Sometimes living Marrakech can be a little like living in Harry Potter novel. You often, and by often I mean daily, have to shake your head, blink your eyes and look to a neighbour. “Dj’you see that too?” Quite honestly, with a battle cry of “expect the unexpected” I think there is nothing left that can surprise me. I am also sure that I will reevaluate that statement three times before the week is out.
I was recently negotiating with my land lady Rachida to get my Internet fixed. Rachida is a lovely woman with a huge job and she is very, very capable. She does not speak one single word of English however. And when I am around her my French collapses into a heap. She moves too fast for me. So here we are one day with a task ahead of us to coordinate help for me. When trying to communicate like this, hand signals invariably come into play. At one point she raised all 10 digits to me and said “4 minutes, he comes.” Is she mistaken in her language skills or communicating Moroccan time? (Because in Morocco, NO ONE shows up at any kind of assigned time. Ever.)
Later in the same day I find myself in her office paying my rent for the first time in a year because my prepaid installments have come to an end. I wasn’t sure I remembered the monthly figure correctly but thought I had it. I handed her cash, and a lot of hand signals and counting ensued. I counted and handed to her and made a hand signal. “5” Then she counted and came to the end and looked confused. She waved to me that things were amiss, I waved back to say, “I could be confused, help me.” She looked up the figure and wrote it down and we laughed because I have transposed the numbers. I counted out the balance. She gave me a thumbs sign, and an OK. I stood up in my joy, and getting ready to leave I put my hand up and unabashedly gave her the finger. I kid you not. Flipped the bird right there. She laughed. I was shocked. I tried to cover it up quickly by transitioning to something else and probably swore at her in American Sign Language for all I know.
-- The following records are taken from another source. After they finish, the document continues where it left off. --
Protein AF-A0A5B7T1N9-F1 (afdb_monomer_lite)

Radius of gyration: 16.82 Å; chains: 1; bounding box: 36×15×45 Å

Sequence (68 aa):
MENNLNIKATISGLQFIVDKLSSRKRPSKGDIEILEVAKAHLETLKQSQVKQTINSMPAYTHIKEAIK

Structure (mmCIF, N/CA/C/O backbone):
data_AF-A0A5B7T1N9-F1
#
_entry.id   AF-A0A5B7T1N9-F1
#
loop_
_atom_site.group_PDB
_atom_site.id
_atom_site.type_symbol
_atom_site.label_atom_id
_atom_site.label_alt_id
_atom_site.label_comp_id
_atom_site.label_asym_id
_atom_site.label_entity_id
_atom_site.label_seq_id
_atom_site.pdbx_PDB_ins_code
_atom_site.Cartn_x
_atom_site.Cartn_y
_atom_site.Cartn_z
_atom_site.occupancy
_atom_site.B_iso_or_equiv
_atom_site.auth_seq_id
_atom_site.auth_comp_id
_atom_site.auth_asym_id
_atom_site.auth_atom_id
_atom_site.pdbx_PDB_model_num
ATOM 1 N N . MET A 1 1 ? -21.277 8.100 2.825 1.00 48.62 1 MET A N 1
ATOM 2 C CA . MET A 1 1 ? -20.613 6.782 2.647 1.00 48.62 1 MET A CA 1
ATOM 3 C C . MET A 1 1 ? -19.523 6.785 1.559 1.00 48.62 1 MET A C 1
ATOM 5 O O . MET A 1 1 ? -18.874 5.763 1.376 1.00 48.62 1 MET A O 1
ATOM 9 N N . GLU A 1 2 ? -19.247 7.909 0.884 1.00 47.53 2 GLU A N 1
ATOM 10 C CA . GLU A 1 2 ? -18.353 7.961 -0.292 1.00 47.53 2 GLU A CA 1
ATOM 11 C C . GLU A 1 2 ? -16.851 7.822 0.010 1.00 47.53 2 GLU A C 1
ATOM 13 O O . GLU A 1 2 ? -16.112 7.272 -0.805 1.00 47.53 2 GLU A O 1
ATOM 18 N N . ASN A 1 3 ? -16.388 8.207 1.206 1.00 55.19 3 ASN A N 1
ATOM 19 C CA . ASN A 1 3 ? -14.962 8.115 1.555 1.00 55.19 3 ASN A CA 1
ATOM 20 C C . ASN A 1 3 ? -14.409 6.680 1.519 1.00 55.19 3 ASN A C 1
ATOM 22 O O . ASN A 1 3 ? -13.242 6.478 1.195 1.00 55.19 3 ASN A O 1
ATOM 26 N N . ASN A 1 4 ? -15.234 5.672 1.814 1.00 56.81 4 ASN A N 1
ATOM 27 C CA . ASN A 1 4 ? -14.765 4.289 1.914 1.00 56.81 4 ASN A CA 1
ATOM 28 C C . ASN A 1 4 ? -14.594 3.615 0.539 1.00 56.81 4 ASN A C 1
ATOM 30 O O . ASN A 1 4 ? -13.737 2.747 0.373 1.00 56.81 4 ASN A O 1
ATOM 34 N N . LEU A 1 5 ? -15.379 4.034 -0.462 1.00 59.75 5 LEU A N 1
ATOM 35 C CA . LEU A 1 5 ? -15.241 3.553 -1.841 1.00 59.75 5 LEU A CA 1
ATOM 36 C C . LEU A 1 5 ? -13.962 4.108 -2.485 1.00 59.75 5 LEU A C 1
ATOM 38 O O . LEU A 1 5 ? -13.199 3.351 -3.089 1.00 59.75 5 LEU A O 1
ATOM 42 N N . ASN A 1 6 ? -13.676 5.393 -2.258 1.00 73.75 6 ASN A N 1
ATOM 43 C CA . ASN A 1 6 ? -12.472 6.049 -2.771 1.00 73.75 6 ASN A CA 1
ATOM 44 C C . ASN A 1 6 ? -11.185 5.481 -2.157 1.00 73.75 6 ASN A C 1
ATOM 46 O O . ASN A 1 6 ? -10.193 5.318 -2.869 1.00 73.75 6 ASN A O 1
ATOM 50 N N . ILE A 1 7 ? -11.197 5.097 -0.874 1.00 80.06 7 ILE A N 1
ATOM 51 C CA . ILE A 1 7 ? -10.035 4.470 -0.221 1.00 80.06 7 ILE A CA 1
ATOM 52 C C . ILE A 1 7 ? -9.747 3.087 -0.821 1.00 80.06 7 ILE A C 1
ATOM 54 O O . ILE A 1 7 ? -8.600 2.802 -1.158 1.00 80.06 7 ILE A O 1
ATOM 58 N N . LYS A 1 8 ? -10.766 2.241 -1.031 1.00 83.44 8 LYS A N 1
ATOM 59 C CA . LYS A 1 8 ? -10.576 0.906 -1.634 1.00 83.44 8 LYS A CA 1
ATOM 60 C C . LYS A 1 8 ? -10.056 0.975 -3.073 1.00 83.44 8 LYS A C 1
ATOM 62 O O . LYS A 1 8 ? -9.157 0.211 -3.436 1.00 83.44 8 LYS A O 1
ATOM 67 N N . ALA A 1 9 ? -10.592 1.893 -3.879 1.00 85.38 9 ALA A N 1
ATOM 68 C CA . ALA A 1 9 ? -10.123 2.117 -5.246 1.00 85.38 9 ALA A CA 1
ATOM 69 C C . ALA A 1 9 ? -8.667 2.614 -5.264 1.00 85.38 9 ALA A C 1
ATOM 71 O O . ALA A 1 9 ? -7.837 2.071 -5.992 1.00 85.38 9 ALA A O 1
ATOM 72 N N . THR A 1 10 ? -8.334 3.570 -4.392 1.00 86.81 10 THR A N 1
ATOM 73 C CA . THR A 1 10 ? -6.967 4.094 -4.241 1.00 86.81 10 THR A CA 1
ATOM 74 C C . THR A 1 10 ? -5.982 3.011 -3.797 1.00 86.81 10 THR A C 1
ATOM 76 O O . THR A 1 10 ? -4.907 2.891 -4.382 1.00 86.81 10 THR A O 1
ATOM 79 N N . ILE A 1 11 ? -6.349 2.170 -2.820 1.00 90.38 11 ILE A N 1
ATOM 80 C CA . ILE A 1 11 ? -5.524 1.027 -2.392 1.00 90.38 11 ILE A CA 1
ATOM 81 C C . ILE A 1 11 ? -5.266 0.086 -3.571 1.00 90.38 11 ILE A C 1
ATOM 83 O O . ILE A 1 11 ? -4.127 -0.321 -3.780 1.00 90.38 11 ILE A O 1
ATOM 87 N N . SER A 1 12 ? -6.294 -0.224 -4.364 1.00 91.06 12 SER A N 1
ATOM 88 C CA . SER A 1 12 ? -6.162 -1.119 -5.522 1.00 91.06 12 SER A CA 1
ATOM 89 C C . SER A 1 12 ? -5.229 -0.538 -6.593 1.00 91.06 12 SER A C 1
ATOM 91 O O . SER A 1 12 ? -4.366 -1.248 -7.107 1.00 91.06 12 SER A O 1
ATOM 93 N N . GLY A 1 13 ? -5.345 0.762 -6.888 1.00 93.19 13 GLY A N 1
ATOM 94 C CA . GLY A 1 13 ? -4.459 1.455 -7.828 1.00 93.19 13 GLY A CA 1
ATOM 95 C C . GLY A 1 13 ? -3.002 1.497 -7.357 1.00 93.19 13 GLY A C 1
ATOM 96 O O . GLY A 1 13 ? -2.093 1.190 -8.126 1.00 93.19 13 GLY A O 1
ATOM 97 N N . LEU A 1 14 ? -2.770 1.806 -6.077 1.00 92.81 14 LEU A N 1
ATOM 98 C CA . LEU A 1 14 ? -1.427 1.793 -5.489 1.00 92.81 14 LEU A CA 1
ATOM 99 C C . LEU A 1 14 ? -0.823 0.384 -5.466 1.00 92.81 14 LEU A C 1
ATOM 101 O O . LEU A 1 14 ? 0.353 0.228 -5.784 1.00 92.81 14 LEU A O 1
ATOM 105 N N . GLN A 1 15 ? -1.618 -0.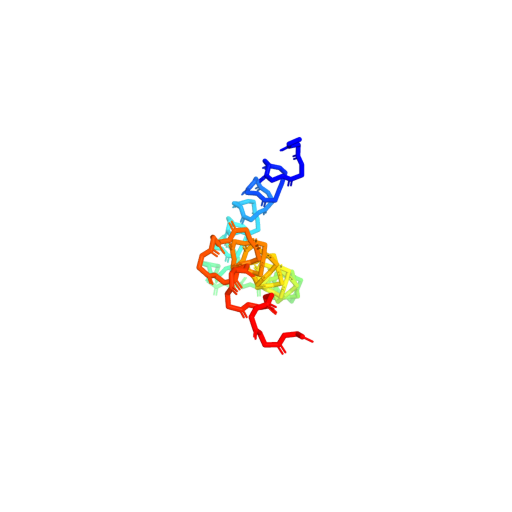644 -5.153 1.00 94.06 15 GLN A N 1
ATOM 106 C CA . GLN A 1 15 ? -1.174 -2.040 -5.176 1.00 94.06 15 GLN A CA 1
ATOM 107 C C . GLN A 1 15 ? -0.723 -2.439 -6.590 1.00 94.06 15 GLN A C 1
ATOM 109 O O . GLN A 1 15 ? 0.368 -2.977 -6.752 1.00 94.06 15 GLN A O 1
ATOM 114 N N . PHE A 1 16 ? -1.488 -2.066 -7.622 1.00 94.75 16 PHE A N 1
ATOM 115 C CA . PHE A 1 16 ? -1.105 -2.295 -9.017 1.00 94.75 16 PHE A CA 1
ATOM 116 C C . PHE A 1 16 ? 0.225 -1.622 -9.387 1.00 94.75 16 PHE A C 1
ATOM 118 O O . PHE A 1 16 ? 1.068 -2.245 -10.034 1.00 94.75 16 PHE A O 1
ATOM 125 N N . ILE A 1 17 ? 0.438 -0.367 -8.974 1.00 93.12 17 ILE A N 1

I was MORTIFIED. Honestly. It was awful. I don’t know if she caught it. I don’t know if it means anything here. And to be honest I can’t bring myself to ask a Moroccan because I do NOT want to know. (I did. It does.) I still can’t even think about that day without going into convulsive hysterics.
Another odd occurrence happened just the other day as my friend Kate and I were walking to yoga. We took the back road out of our apartment complex and shortly up the road ran into the sweetest little dog. Of course that brings about the “hello dahling” from the Aussie and the “hi puppy” from me. As we look at the pup and survey the situation we notice not one, but four men are standing nearby also engaged with this pup.
This is unusual for a few reasons. Dogs are not a favoured animal here so to see a stray at all these days is pretty rare, and to see four Moroccans who actually have happy, pleased faces concerning said dog is another rare sight. Of course we are thrilled because it means this dog may be cared for by someone and may have a chance of being fed on the regular it seemed. We stopped and stayed because we also look for obvious signs of abuse so we can remove said pup if needed. But they seemed genuinely happy with the puppy. Heart.warmed.
So as we stand looking at the dog and doing our level best to ignore and avoid the men, we do as you do when you see a cute puppy. We stoop slightly forward, make silly noises like “hello puppy, come ‘ere boy, here sweetie” and pat our respective thighs to indicate “come here for a little scratch baby.” The dog did nothing but bark at us sweetly.
Suddenly Kate straightened up and said “let’s go”, swung around and marched off in a hurry. As I caught up to her to continue our walk, she mutters to me sideways, “That man beside me started patting my leg too. Just like I was. To call the dog. But he was patting MY leg.” And so it goes. (It should be noted that Kate is a magnet for weirdos).
One last story to lighten your day and help you to believe that sometimes Morocco redefines weird in a way that is really hard to describe. Again, this happened to my friend Kate. She must have a sign on her forehead beckoning to the crazy underbelly.
So there she is, sitting in a street side café with a friend enjoying a refreshing beverage. On the table is a glass of water that was delivered along with a pot of tea as often is the case. Out of the blue a man approaches their table, from the street. He picks up the glass of water, takes a swig, and places it back on their table. Then he hands her one dirham in compensation, (about 10 cents), and walks off.